Mareeg.com-ZURICH – According to the World Health Organization, depression affects an estimated
350 million people worldwide, making it one of the most prevalent psychiatric
conditions. But only about half of those who try antidepressant drugs respond to
them, and those who do may have to wait several weeks or even months before
experiencing relief – a critical failing for people at immediate risk of suicide.
Fast-acting antidepressants are thus urgently needed.
Ketamine – a drug primarily used as an anesthetic in veterinary medicine and as a
short-term anesthetic and analgesic in hospitals during surgery or other painful
procedures – is currently the rising star of depression research. It appears to ease
depression’s most severe symptoms within minutes or hours, even in patients who have
a dismal track record with other treatments.
In the first controlled study, researchers reported a 50% decline in symptoms of
depression within two hours of a ketamine infusion, and one-third of patients were
virtually symptom-free within a day. Moreover, patients reported diminished thoughts
of suicide a mere 40 minutes after receiving an intravenous infusion of the drug. In
some patients, the effects of a single dose can last more than a week.
Clinicians are not alone in studying ketamine’s potential. Neuroscientists have
hailed it as the first breakthrough in depression-drug research in 50 years. Unlike
conventional antidepressants – which are used to elevate concentrations of the
neurotransmitters serotonin, dopamine, or noradrenaline – ketamine influences the
glutamate system. Glutamate, the major excitatory neurotransmitter, plays a central
role in mediating nearly all forms of brain function, including learning, memory,
cognition, and emotion.
By blocking glutamate from binding to the NMDA receptor, ketamine leads to an
augmented glutamate release, which activates other types of glutamate receptors and
enhances the function and density of synapses (the junctions between neurons) in
areas of the brain where stress or depression has caused cells to atrophy. Increased
synaptic plasticity – the ability of synapses to adjust their strength, which is
essential to healthy brain function – could be the neurobiological reason for the
apparent therapeutic effect in patients.
But, though ketamine’s promise has stirred excitement among clinicians and
neuroscientists, it has also sparked controversy, owing to the drug’s potentially
harmful side effects. Depending on the dose, a patient may experience altered
physical, spatial, and temporal states; larger quantities may induce hallucinations
and dissolution of the self.
Intriguingly, ketamine’s psychoactive properties may be responsible for its
mood-enhancing effect. Psychedelic and psycholytic treatments – popular in the
1960’s and 1970’s, before research was severely restricted and interest in the
clinical use of psychedelics faded – were based on the notion that the drug-induced
psychological experience was essential to facilitating the psychotherapeutic
process.
According to this view, the altered state of consciousness produced by ketamine –
particularly the dissolution of the self’s boundaries and the experience of union
with the world – might constitute a profound and meaningful experience for a
patient. Integrating this experience into the psychotherapeutic process might
facilitate subsequent behavioral changes. In other words, drugs like ketamine that
quickly increase neuroplasticity might be particularly clinically efficient in
combination with psychotherapeutic interventions.

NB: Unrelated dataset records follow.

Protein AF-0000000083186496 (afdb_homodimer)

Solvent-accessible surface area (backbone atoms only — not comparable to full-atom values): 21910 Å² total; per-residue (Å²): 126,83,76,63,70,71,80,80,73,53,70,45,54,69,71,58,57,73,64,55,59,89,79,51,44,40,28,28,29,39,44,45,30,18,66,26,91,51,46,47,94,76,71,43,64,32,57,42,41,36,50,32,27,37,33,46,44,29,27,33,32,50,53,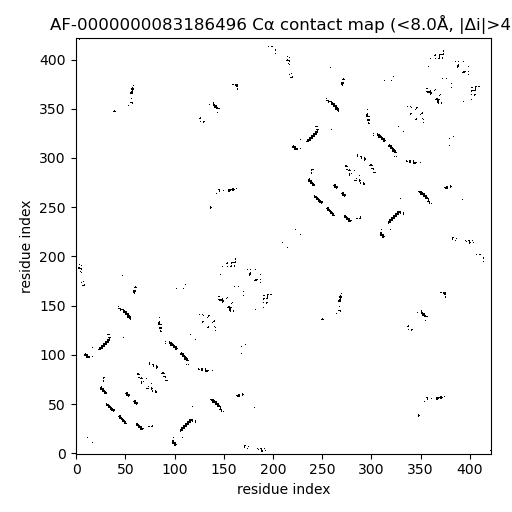47,45,76,34,60,69,92,81,31,54,70,48,57,31,29,32,53,49,34,42,44,34,40,36,95,58,80,64,50,77,89,28,56,70,49,31,30,58,40,79,63,102,54,45,32,39,43,32,37,29,47,46,82,40,52,50,68,56,49,49,49,33,56,53,36,22,70,68,26,80,28,43,78,46,62,32,22,26,53,31,48,49,46,69,36,66,40,93,84,63,36,34,9,30,12,31,39,65,43,36,38,51,43,87,59,36,58,54,51,50,55,49,50,33,40,77,68,66,74,40,57,63,67,58,51,18,49,31,51,50,44,16,51,53,49,49,52,52,53,49,52,53,55,55,57,69,74,100,126,84,77,63,71,71,80,80,75,52,71,46,52,68,71,59,57,73,66,55,58,89,78,50,46,42,30,29,29,41,44,44,30,19,66,26,92,50,45,48,95,75,70,43,64,32,57,42,40,35,50,33,29,36,32,44,45,29,26,33,32,50,54,46,44,77,36,60,68,91,80,32,54,70,46,57,34,30,29,53,49,33,43,46,35,39,36,95,58,80,64,52,77,88,27,56,70,50,30,31,59,40,79,62,101,55,42,32,39,44,34,37,27,49,45,81,41,52,50,69,54,49,50,49,33,56,52,36,22,70,70,26,80,28,44,77,45,60,31,22,25,54,30,46,52,45,69,34,68,40,93,84,63,36,33,9,30,13,31,39,64,40,38,39,51,43,88,59,35,60,53,51,48,55,49,50,33,41,77,69,65,73,41,59,63,68,58,52,17,49,29,52,50,45,15,50,54,49,51,51,52,52,50,51,54,55,56,56,71,74,101

Nearest PDB structures (foldseek):
  5zcj-assembly1_A  TM=9.853E-01  e=1.445E-38  Homo sapiens
  5z78-assembly1_B  TM=9.857E-01  e=3.869E-38  Mus musculus
  4zg0-assembly1_B  TM=9.815E-01  e=1.216E-36  Mus musculus
  5wji-assembly1_B  TM=9.285E-01  e=2.338E-25  Homo sapiens
  6b09-assembly1_B  TM=9.267E-01  e=5.205E-25  Homo sapiens

InterPro domains:
  IPR015797 NUDIX hydrolase-like domain superfamily [SSF55811] (15-184)
  IPR054754 U8 snoRNA-decapping enzyme NudT16 [PF22327] (26-183)
  IPR054754 U8 snoRNA-decapping enzyme NudT16 [PTHR31699] (7-205)

Foldseek 3Di:
DPLQFQDDFAFDDPVVVVPDDPQEWEKEFEKEKEQDQDADVRHHGQGMWIKWFQFPVRAIFGQITTDDPVVDDNQRRRQVSCCQAQNRDGDDPVQWDTWGWDDPPGTYIYTYGYDYDHPVVVVSSQVVRCVGPCDPPGTPHMDIARPTADPVLCPGNLVVLLGGHDDCRSSVVLVCCPVVVVDPRSSSSSSPVSNVVVNVVVVVVVVVVVD/DPLQFQDDFAFDDPVVVVPDDPQEWEKEFEKEKEQDQDADVRHHGQGMWIKWFQFPVRAIFGQITTDDPVVDDNQRRRQVSCCQAQNRDGDDPVQWDTWGWDDPPGTYIYTYGYDYDHPVVVVSSQVVRCVGPCDPPGTPHMDIARPTADPVRCPGNLVVLLGGHDDCRSSVVLVCCPVVVVDDRSSSSSSPVSNVVVNVVVVVVVVVVVD

Organism: Muntiacus reevesi (NCBI:txid9886)

Structure (mmCIF, N/CA/C/O backbone):
data_AF-0000000083186496-model_v1
#
loop_
_entity.id
_entity.type
_entity.pdbx_description
1 polymer 'Tudor-interacting repair regulator protein'
#
loop_
_atom_site.group_PDB
_atom_site.id
_atom_site.type_symbol
_atom_site.label_atom_id
_atom_site.label_alt_id
_atom_site.label_comp_id
_atom_site.label_asym_id
_atom_site.label_entity_id
_atom_site.label_seq_id
_atom_site.pdbx_PDB_ins_code
_atom_site.Cartn_x
_atom_site.Cartn_y
_atom_site.Cartn_z
_atom_site.occupancy
_atom_site.B_iso_or_equiv
_atom_site.auth_seq_id
_atom_site.auth_comp_id
_atom_site.auth_asym_id
_atom_site.auth_atom_id
_atom_site.pdbx_PDB_model_num
ATOM 1 N N . MET A 1 1 ? -22.266 0.46 -24.922 1 31.66 1 MET A N 1
ATOM 2 C CA . MET A 1 1 ? -20.891 0.647 -24.484 1 31.66 1 MET A CA 1
ATOM 3 C C . MET A 1 1 ? -20.25 -0.689 -24.141 1 31.66 1 MET A C 1
ATOM 5 O O . MET A 1 1 ? -20.781 -1.453 -23.328 1 31.66 1 MET A O 1
ATOM 9 N N . SER A 1 2 ? -19.562 -1.348 -24.953 1 40.28 2 SER A N 1
ATOM 10 C CA . SER A 1 2 ? -19.016 -2.688 -24.766 1 40.28 2 SER A CA 1
ATOM 11 C C . SER A 1 2 ? -18.406 -2.852 -23.375 1 40.28 2 SER A C 1
ATOM 13 O O . SER A 1 2 ? -17.672 -1.985 -22.906 1 40.28 2 SER A O 1
ATOM 15 N N . ALA A 1 3 ? -19.031 -3.529 -22.453 1 48.19 3 ALA A N 1
ATOM 16 C CA . ALA A 1 3 ? -18.609 -3.828 -21.078 1 48.19 3 ALA A CA 1
ATOM 17 C C . ALA A 1 3 ? -17.125 -4.168 -21.031 1 48.19 3 ALA A C 1
ATOM 19 O O . ALA A 1 3 ? -16.656 -5.07 -21.734 1 48.19 3 ALA A O 1
ATOM 20 N N . ALA A 1 4 ? -16.172 -3.338 -20.781 1 59.75 4 ALA A N 1
ATOM 21 C CA . ALA A 1 4 ? -14.742 -3.605 -20.719 1 59.75 4 ALA A CA 1
ATOM 22 C C . ALA A 1 4 ? -14.453 -4.871 -19.922 1 59.75 4 ALA A C 1
ATOM 24 O O . ALA A 1 4 ? -14.984 -5.059 -18.828 1 59.75 4 ALA A O 1
ATOM 25 N N . ALA A 1 5 ? -14.141 -5.984 -20.609 1 78 5 ALA A N 1
ATOM 26 C CA . ALA A 1 5 ? -13.812 -7.293 -20.062 1 78 5 ALA A CA 1
ATOM 27 C C . ALA A 1 5 ? -12.469 -7.262 -19.344 1 78 5 ALA A C 1
ATOM 29 O O . ALA A 1 5 ? -11.617 -6.422 -19.641 1 78 5 ALA A O 1
ATOM 30 N N . VAL A 1 6 ? -12.398 -7.98 -18.156 1 83.75 6 VAL A N 1
ATOM 31 C CA . VAL A 1 6 ? -11.125 -8.156 -17.469 1 83.75 6 VAL A CA 1
ATOM 32 C C . VAL A 1 6 ? -10.102 -8.781 -18.422 1 83.75 6 VAL A C 1
ATOM 34 O O . VAL A 1 6 ? -10.383 -9.789 -19.062 1 83.75 6 VAL A O 1
ATOM 37 N N . PRO A 1 7 ? -8.984 -8.062 -18.609 1 82.69 7 PRO A N 1
ATOM 38 C CA . PRO A 1 7 ? -7.961 -8.648 -19.469 1 82.69 7 PRO A CA 1
ATOM 39 C C . PRO A 1 7 ? -7.547 -10.055 -19.031 1 82.69 7 PRO A C 1
ATOM 41 O O . PRO A 1 7 ? -7.48 -10.336 -17.828 1 82.69 7 PRO A O 1
ATOM 44 N N . GLU A 1 8 ? -7.266 -10.898 -20.016 1 84.25 8 GLU A N 1
ATOM 45 C CA . GLU A 1 8 ? -6.902 -12.273 -19.719 1 84.25 8 GLU A CA 1
ATOM 46 C C . GLU A 1 8 ? -5.387 -12.469 -19.75 1 84.25 8 GLU A C 1
ATOM 48 O O . GLU A 1 8 ? -4.707 -11.914 -20.625 1 84.25 8 GLU A O 1
ATOM 53 N N . LEU A 1 9 ? -4.945 -13.188 -18.781 1 87.56 9 LEU A N 1
ATOM 54 C CA . LEU A 1 9 ? -3.543 -13.602 -18.766 1 87.56 9 LEU A CA 1
ATOM 55 C C . LEU A 1 9 ? -3.32 -14.828 -19.641 1 87.56 9 LEU A C 1
ATOM 57 O O . LEU A 1 9 ? -4.199 -15.688 -19.734 1 87.56 9 LEU A O 1
ATOM 61 N N . LYS A 1 10 ? -2.209 -14.836 -20.344 1 91 10 LYS A N 1
ATOM 62 C CA . LYS A 1 10 ? -1.869 -16.047 -21.062 1 91 10 LYS A CA 1
ATOM 63 C C . LYS A 1 10 ? -1.634 -17.219 -20.109 1 91 10 LYS A C 1
ATOM 65 O O . LYS A 1 10 ? -0.628 -17.25 -19.406 1 91 10 LYS A O 1
ATOM 70 N N . ARG A 1 11 ? -2.469 -18.188 -20.203 1 95.31 11 ARG A N 1
ATOM 71 C CA . ARG A 1 11 ? -2.441 -19.312 -19.266 1 95.31 11 ARG A CA 1
ATOM 72 C C . ARG A 1 11 ? -1.65 -20.484 -19.828 1 95.31 11 ARG A C 1
ATOM 74 O O . ARG A 1 11 ? -1.585 -20.672 -21.047 1 95.31 11 ARG A O 1
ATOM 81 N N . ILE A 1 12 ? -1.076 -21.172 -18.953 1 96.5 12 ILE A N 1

Unfortunately, research on ketamine addicts and those who take it in large doses as
a party drug has revealed that its use may lead to learning and perception problems,
as well as memory disorders. Another concern is that ketamine’s benefits may be
relatively fleeting. As a result, ketamine may never develop into an accepted
treatment for depression in its current form.
In fact, ketamine’s future as a therapy for depression would be uncertain even if
its efficacy were more strongly established. Because ketamine has been available for
decades, there is no patent for it, so pharmaceutical companies have little
financial incentive to carry out research on the drug and seek approval for its use
as an antidepressant.
Nonetheless, research on ketamine’s chemistry might help to identify mechanisms for
addressing treatment-resistant depression that are based on glutamate-driven
neuroplasticity. Indeed, pharmaceutical companies have already begun to investigate
other NMDA-receptor antagonists, together with drugs that act on a different part of
the glutamate system, as possible treatments for depression. This research could
eventually lead to an entirely new class of antidepressant – and relief for millions
of people worldwide.
Simone Grimm is a researcher in the Department of Psychiatry, Psychotherapy, and
Psychosomatics at the University of Zurich.